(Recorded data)
- Opening Delimiter -

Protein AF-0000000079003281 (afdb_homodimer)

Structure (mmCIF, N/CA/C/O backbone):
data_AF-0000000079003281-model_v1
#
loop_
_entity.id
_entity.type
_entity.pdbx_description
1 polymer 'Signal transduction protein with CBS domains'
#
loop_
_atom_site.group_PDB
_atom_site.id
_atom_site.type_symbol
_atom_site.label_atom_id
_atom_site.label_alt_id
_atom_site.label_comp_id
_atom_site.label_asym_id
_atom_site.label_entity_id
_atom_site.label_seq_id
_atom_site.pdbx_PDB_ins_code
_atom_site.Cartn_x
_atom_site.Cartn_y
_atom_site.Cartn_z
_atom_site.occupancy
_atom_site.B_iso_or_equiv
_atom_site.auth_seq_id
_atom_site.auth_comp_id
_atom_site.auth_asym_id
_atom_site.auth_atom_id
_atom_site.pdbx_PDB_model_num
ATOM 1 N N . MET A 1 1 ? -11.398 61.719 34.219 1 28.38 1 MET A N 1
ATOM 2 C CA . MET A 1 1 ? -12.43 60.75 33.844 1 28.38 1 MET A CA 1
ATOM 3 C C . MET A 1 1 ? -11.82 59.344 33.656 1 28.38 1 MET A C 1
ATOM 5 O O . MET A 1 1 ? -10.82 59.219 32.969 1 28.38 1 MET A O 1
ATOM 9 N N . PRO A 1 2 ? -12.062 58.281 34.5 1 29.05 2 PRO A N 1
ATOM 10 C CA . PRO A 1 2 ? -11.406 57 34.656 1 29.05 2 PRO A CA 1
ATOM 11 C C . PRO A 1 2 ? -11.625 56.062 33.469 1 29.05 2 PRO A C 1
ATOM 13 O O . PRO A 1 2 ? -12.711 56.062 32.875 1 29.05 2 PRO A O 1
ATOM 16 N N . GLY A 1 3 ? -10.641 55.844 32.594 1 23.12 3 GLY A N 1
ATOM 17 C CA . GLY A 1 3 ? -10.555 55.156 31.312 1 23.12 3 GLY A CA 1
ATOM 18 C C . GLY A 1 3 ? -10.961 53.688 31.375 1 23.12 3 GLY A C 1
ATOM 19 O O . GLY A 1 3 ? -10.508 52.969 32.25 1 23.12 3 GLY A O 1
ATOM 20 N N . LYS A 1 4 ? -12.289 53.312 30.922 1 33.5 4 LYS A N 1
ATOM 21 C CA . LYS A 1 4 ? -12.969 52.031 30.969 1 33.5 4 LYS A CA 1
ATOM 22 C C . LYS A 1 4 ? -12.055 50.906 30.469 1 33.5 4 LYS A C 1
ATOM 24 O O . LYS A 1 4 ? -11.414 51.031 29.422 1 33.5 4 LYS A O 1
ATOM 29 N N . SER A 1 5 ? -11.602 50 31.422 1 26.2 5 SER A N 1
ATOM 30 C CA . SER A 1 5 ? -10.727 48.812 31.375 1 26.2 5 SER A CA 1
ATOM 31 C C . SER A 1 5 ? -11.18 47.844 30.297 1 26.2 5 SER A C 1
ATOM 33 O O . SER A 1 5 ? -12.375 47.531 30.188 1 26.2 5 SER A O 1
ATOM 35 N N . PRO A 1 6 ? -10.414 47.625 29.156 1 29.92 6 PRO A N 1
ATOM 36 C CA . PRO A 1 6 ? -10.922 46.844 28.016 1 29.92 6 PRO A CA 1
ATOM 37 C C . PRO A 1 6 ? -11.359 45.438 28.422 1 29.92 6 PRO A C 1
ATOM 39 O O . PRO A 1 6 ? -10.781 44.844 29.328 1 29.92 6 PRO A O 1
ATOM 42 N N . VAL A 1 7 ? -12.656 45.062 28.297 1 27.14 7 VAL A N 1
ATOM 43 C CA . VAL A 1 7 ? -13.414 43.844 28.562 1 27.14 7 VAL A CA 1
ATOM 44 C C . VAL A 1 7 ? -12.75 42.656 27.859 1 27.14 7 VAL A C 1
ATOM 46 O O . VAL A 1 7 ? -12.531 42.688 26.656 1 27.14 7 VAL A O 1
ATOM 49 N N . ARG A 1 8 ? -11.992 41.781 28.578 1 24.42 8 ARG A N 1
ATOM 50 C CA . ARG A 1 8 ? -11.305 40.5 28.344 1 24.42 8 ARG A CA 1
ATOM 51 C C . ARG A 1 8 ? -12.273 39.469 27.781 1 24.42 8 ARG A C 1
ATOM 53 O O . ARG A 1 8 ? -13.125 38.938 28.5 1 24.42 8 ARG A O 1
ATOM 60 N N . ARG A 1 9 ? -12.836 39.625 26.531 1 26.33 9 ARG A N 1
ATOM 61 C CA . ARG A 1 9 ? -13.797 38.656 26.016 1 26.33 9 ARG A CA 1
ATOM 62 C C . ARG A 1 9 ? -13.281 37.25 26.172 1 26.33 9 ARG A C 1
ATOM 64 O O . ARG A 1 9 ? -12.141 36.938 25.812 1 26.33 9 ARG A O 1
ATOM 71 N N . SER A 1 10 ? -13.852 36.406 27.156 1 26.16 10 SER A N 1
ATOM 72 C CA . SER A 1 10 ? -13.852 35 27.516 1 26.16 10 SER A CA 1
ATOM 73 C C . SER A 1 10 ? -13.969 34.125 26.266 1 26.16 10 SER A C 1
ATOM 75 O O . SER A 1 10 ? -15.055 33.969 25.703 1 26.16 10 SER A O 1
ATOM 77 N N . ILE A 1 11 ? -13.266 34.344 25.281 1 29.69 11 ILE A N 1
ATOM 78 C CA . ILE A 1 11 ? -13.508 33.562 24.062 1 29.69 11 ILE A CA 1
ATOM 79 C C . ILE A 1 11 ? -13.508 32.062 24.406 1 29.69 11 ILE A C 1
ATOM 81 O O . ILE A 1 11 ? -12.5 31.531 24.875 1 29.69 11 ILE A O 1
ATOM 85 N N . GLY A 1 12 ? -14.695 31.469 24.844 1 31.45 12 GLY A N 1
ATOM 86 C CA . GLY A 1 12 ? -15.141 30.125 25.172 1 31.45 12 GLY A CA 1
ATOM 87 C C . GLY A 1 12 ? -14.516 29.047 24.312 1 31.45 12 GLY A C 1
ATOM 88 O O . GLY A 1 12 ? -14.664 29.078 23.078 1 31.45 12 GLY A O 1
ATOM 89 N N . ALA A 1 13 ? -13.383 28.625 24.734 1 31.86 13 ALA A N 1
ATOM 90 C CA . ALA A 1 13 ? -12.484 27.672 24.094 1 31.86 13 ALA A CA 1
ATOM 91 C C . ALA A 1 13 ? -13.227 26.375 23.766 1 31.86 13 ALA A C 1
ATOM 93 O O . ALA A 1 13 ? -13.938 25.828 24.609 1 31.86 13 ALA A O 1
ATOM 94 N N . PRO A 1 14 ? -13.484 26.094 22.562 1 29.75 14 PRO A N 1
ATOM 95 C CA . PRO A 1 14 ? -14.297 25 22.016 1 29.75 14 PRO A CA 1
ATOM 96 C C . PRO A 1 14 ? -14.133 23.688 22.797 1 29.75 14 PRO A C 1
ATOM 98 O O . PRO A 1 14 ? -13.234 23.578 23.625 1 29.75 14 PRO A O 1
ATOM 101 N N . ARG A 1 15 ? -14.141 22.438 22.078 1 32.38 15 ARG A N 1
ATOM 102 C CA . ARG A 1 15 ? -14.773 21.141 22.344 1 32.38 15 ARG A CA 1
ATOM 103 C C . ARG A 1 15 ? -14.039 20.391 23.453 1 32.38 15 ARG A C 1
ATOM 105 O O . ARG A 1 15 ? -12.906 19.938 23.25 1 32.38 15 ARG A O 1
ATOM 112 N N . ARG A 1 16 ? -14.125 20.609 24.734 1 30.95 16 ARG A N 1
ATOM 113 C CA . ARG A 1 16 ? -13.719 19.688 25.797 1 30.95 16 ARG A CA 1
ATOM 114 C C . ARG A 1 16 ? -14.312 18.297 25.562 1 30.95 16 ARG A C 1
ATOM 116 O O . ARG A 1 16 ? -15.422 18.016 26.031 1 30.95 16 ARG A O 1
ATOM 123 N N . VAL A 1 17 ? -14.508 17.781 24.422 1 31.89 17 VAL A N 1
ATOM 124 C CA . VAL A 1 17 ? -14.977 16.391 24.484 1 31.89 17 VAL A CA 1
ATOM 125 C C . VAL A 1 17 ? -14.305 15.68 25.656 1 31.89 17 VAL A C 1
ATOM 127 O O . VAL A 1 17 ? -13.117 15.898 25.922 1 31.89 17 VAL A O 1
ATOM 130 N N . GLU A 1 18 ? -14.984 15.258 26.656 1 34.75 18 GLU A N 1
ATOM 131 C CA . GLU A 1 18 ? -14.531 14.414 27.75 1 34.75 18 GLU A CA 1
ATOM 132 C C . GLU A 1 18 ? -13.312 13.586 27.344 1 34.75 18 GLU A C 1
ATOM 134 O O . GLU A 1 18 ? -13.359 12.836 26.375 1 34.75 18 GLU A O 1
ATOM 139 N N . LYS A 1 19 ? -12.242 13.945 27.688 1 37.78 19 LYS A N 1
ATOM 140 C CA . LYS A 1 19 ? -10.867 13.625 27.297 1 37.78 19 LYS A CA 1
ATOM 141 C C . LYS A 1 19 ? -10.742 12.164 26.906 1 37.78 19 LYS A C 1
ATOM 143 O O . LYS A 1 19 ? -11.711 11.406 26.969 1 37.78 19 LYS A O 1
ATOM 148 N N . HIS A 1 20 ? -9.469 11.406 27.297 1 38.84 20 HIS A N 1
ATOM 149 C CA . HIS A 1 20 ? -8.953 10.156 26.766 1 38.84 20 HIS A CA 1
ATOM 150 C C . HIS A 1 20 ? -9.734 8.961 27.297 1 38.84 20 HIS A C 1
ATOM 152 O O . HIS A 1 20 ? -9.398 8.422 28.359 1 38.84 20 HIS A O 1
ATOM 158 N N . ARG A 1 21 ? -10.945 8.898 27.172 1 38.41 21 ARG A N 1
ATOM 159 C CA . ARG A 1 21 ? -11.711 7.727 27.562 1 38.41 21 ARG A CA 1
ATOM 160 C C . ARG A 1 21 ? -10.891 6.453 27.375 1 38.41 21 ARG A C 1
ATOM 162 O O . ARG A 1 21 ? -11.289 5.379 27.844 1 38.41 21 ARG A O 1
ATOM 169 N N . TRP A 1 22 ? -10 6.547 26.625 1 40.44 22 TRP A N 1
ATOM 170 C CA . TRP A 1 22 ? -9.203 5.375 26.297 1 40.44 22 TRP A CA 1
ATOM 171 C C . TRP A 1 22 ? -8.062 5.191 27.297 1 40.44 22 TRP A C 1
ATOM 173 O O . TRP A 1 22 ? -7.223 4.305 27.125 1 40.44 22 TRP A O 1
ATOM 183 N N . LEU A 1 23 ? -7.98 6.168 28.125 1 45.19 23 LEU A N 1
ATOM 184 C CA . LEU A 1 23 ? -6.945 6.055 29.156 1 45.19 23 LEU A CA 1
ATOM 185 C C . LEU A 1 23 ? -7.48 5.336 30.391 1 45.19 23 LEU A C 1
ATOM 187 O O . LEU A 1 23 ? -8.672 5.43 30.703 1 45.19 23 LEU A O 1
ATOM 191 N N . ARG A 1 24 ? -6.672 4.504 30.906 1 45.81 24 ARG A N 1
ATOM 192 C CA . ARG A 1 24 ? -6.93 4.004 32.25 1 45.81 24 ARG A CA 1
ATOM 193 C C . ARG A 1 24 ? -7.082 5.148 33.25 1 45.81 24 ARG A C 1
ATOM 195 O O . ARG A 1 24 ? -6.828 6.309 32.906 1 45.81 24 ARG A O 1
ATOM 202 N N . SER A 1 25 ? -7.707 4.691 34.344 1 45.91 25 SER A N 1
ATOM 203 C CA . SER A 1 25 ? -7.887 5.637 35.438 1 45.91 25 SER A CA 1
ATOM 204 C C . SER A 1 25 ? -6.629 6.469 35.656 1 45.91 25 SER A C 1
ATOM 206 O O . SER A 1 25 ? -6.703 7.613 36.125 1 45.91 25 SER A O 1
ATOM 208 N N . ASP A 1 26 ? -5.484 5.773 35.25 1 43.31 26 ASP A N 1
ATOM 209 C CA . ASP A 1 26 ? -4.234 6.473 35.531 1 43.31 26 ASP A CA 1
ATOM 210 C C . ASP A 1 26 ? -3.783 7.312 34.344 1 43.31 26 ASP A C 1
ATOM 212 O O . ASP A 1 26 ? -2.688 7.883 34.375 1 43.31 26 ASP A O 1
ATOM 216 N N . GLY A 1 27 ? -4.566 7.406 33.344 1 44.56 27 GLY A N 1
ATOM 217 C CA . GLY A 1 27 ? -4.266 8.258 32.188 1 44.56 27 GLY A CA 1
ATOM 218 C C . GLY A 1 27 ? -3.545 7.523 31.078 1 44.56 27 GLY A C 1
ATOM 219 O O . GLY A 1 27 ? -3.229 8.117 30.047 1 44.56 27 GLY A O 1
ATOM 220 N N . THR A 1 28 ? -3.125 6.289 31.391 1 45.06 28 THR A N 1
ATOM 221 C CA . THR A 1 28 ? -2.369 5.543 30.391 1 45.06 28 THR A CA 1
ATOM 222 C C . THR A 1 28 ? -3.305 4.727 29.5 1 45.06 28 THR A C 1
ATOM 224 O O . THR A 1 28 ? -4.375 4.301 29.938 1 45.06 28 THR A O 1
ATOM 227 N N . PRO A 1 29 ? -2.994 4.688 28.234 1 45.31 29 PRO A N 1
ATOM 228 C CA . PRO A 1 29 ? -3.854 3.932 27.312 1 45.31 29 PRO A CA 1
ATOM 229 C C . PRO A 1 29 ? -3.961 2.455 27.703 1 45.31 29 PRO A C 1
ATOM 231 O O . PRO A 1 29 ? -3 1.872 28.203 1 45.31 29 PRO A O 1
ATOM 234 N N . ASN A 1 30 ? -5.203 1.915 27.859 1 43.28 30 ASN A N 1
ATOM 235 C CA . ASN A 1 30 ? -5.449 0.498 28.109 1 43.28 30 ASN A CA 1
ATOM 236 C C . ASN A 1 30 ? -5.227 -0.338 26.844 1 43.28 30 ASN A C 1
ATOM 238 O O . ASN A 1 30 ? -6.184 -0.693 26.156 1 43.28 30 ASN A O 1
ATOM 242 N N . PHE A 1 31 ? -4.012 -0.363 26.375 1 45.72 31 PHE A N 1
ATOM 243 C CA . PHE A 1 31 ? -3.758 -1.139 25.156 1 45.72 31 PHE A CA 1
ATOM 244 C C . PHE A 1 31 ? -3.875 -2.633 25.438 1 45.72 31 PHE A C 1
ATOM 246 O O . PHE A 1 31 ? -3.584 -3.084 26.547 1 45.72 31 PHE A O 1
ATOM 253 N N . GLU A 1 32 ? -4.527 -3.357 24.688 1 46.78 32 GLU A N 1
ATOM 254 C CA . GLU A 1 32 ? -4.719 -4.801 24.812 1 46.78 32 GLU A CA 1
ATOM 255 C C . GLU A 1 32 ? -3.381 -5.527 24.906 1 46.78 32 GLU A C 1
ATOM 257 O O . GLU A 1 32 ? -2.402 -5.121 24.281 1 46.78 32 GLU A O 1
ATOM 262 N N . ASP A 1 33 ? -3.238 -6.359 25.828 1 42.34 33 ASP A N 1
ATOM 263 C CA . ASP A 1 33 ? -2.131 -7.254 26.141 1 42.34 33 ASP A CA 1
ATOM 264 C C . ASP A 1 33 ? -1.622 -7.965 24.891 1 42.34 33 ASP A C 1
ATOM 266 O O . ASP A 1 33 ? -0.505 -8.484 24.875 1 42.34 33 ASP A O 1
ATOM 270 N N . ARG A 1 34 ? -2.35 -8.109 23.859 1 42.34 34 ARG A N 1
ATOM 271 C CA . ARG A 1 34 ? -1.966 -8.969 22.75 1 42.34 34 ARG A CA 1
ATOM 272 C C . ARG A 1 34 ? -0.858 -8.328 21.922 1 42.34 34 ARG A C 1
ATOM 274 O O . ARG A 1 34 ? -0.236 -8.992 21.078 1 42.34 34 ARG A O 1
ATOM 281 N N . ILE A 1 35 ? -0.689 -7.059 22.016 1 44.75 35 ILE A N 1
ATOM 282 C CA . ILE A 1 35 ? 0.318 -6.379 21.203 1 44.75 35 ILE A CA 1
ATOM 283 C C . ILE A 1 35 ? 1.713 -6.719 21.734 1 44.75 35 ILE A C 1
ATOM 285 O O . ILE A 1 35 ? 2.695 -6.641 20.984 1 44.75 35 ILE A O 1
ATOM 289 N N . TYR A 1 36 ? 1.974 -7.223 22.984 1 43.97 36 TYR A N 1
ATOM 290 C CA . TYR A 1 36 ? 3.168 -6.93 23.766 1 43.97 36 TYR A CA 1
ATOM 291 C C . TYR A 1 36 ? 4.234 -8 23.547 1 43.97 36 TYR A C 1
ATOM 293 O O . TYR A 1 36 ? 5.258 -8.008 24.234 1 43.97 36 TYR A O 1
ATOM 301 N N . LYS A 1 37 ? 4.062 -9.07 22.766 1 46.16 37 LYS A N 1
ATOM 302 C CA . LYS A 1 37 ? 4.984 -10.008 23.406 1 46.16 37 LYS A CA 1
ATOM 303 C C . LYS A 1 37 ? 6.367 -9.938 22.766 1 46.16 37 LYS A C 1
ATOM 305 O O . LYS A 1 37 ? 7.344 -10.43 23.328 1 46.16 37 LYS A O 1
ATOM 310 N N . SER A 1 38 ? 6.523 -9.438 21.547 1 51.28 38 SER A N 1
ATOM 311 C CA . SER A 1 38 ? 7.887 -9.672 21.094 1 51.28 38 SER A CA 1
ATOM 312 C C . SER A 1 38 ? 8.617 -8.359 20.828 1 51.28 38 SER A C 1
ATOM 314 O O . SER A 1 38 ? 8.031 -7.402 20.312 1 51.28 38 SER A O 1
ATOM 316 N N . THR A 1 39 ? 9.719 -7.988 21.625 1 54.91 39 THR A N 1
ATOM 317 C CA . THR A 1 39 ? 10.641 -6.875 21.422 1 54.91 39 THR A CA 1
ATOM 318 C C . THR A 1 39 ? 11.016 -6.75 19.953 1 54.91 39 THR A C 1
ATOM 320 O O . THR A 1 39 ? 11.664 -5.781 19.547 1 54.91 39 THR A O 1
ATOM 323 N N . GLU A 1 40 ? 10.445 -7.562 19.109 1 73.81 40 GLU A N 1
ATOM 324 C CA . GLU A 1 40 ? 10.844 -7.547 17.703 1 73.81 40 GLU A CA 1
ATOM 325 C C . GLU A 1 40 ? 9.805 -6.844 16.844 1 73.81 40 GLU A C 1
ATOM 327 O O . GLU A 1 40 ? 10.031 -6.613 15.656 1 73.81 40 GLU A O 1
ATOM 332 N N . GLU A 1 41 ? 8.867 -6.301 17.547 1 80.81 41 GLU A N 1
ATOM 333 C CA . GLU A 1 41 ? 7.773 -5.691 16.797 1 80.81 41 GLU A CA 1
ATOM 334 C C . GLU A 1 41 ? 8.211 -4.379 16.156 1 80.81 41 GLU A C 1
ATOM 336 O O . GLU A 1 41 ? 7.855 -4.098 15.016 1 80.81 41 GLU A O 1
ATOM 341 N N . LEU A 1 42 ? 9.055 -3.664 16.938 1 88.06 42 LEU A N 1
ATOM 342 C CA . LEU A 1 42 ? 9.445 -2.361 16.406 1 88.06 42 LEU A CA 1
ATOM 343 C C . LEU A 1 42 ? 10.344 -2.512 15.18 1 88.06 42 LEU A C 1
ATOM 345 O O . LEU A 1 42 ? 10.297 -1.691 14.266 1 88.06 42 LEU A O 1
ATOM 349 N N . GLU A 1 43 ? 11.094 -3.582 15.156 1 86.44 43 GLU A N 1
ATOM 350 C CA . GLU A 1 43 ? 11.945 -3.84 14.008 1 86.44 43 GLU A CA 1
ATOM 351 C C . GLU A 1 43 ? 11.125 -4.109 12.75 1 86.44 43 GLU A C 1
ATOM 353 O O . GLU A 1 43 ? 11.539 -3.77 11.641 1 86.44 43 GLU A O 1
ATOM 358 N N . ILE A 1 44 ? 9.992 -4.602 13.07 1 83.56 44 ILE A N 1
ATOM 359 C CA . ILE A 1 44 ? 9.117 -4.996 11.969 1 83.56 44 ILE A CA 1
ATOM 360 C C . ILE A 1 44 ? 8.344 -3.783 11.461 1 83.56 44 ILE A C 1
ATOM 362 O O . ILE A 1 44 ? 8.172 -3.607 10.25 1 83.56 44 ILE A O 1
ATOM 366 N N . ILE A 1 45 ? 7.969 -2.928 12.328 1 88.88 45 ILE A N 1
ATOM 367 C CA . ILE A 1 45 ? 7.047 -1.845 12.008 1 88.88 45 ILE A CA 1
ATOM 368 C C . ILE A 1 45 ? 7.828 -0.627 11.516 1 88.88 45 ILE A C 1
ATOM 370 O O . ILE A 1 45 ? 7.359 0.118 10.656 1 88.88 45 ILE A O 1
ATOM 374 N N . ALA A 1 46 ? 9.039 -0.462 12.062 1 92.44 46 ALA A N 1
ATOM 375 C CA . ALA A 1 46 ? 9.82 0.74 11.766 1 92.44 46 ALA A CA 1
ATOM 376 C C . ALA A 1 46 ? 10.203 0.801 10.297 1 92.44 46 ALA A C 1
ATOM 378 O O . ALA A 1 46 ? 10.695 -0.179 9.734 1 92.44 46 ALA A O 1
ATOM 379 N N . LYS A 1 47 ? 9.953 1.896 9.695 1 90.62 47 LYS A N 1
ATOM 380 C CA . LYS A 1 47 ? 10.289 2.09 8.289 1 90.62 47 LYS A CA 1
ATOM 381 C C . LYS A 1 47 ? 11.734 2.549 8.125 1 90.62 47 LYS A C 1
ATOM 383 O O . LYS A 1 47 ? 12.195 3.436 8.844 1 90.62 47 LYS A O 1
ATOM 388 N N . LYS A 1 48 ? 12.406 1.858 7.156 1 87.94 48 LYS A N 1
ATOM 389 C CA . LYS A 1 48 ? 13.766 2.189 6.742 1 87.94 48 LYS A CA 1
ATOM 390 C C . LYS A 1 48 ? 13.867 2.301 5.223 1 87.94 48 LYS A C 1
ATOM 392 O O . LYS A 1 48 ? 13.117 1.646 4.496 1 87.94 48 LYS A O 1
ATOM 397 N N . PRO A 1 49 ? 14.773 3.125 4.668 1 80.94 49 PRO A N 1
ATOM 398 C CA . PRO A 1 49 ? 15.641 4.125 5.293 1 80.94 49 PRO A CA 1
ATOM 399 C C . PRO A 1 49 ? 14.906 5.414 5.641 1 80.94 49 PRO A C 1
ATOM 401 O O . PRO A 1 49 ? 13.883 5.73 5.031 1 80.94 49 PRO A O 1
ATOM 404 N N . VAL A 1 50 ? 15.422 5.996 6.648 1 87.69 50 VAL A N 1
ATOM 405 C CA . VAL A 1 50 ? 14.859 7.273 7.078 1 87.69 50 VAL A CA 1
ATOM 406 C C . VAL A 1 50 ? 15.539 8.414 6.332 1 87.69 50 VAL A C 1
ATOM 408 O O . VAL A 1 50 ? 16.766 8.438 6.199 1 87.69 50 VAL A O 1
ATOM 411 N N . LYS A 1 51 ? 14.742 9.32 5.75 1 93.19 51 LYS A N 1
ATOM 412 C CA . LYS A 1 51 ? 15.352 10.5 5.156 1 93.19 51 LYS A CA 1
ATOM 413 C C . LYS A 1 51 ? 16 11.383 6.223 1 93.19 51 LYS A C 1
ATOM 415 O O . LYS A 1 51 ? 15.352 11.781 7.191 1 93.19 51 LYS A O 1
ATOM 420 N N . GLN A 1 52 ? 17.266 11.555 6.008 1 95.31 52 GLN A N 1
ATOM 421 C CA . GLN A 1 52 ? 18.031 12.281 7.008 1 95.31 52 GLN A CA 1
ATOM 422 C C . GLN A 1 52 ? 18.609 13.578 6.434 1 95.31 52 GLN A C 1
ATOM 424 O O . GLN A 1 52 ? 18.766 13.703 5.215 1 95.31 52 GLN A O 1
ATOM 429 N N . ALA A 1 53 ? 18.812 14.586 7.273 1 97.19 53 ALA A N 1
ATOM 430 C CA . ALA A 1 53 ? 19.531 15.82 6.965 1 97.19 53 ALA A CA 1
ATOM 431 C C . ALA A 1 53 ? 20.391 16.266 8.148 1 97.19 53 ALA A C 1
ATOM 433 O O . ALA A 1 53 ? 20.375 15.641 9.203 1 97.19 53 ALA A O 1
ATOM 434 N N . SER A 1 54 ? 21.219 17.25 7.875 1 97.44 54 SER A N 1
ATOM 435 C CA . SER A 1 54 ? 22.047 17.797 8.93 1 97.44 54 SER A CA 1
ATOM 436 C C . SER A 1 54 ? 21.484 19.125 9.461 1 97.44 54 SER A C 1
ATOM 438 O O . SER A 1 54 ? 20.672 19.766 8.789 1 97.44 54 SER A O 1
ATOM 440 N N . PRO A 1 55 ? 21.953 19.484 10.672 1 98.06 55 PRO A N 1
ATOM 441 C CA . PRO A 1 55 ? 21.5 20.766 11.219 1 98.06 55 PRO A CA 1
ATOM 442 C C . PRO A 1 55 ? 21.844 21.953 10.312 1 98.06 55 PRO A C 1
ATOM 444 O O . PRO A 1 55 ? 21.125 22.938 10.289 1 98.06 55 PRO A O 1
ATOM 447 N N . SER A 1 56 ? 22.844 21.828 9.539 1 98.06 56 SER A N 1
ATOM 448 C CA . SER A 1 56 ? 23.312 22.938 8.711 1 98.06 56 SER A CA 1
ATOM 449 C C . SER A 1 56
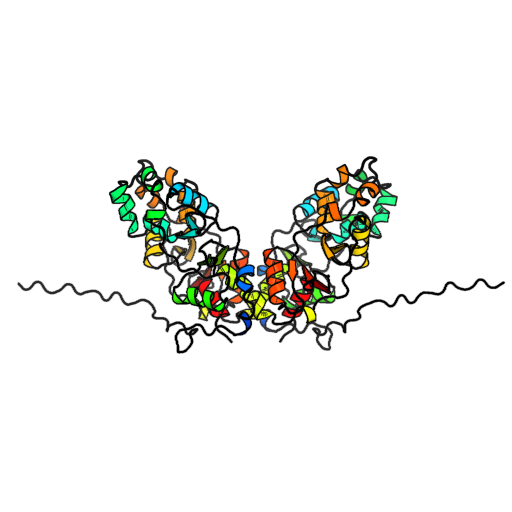 ? 22.688 22.906 7.328 1 98.06 56 SER A C 1
ATOM 451 O O . SER A 1 56 ? 22.906 23.812 6.52 1 98.06 56 SER A O 1
ATOM 453 N N . THR A 1 57 ? 21.906 21.875 7.066 1 98.25 57 THR A N 1
ATOM 454 C CA . THR A 1 57 ? 21.234 21.797 5.773 1 98.25 57 THR A CA 1
ATOM 455 C C . THR A 1 57 ? 20.375 23.016 5.531 1 98.25 57 THR A C 1
ATOM 457 O O . THR A 1 57 ? 19.578 23.406 6.391 1 98.25 57 THR A O 1
ATOM 460 N N . PRO A 1 58 ? 20.594 23.656 4.371 1 98.5 58 PRO A N 1
ATOM 461 C CA . PRO A 1 58 ? 19.703 24.766 4.059 1 98.5 58 PRO A CA 1
ATOM 462 C C . PRO A 1 58 ? 18.25 24.344 3.939 1 98.5 58 PRO A C 1
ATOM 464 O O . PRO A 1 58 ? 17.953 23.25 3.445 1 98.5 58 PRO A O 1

- Closing Delimiter -

YOUR INSTRUCTIONS> Using only the entries above, output the line with "ATOM 389 C CA", the line with "ATOM 424 O O", and all lines between them, exactly as they stand.

RESPONSE BELOW>
ATOM 389 C CA . LYS A 1 48 ? 13.766 2.189 6.742 1 87.94 48 LYS A CA 1
ATOM 390 C C . LYS A 1 48 ? 13.867 2.301 5.223 1 87.94 48 LYS A C 1
ATOM 392 O O . LYS A 1 48 ? 13.117 1.646 4.496 1 87.94 48 LYS A O 1
ATOM 397 N N . PRO A 1 49 ? 14.773 3.125 4.668 1 80.94 49 PRO A N 1
ATOM 398 C CA . PRO A 1 49 ? 15.641 4.125 5.293 1 80.94 49 PRO A CA 1
ATOM 399 C C . PRO A 1 49 ? 14.906 5.414 5.641 1 80.94 49 PRO A C 1
ATOM 401 O O . PRO A 1 49 ? 13.883 5.73 5.031 1 80.94 49 PRO A O 1
ATOM 404 N N . VAL A 1 50 ? 15.422 5.996 6.648 1 87.69 50 VAL A N 1
ATOM 405 C CA . VAL A 1 50 ? 14.859 7.273 7.078 1 87.69 50 VAL A CA 1
ATOM 406 C C . VAL A 1 50 ? 15.539 8.414 6.332 1 87.69 50 VAL A C 1
ATOM 408 O O . VAL A 1 50 ? 16.766 8.438 6.199 1 87.69 50 VAL A O 1
ATOM 411 N N . LYS A 1 51 ? 14.742 9.32 5.75 1 93.19 51 LYS A N 1
ATOM 412 C CA . LYS A 1 51 ? 15.352 10.5 5.156 1 93.19 51 LYS A CA 1
ATOM 413 C C . LYS A 1 51 ? 16 11.383 6.223 1 93.19 51 LYS A C 1
ATOM 415 O O . LYS A 1 51 ? 15.352 11.781 7.191 1 93.19 51 LYS A O 1
ATOM 420 N N . GLN A 1 52 ? 17.266 11.555 6.008 1 95.31 52 GLN A N 1
ATOM 421 C CA . GLN A 1 52 ? 18.031 12.281 7.008 1 95.31 52 GLN A CA 1
ATOM 422 C C . GLN A 1 52 ? 18.609 13.578 6.434 1 95.31 52 GLN A C 1
ATOM 424 O O . GLN A 1 52 ? 18.766 13.703 5.215 1 95.31 52 GLN A O 1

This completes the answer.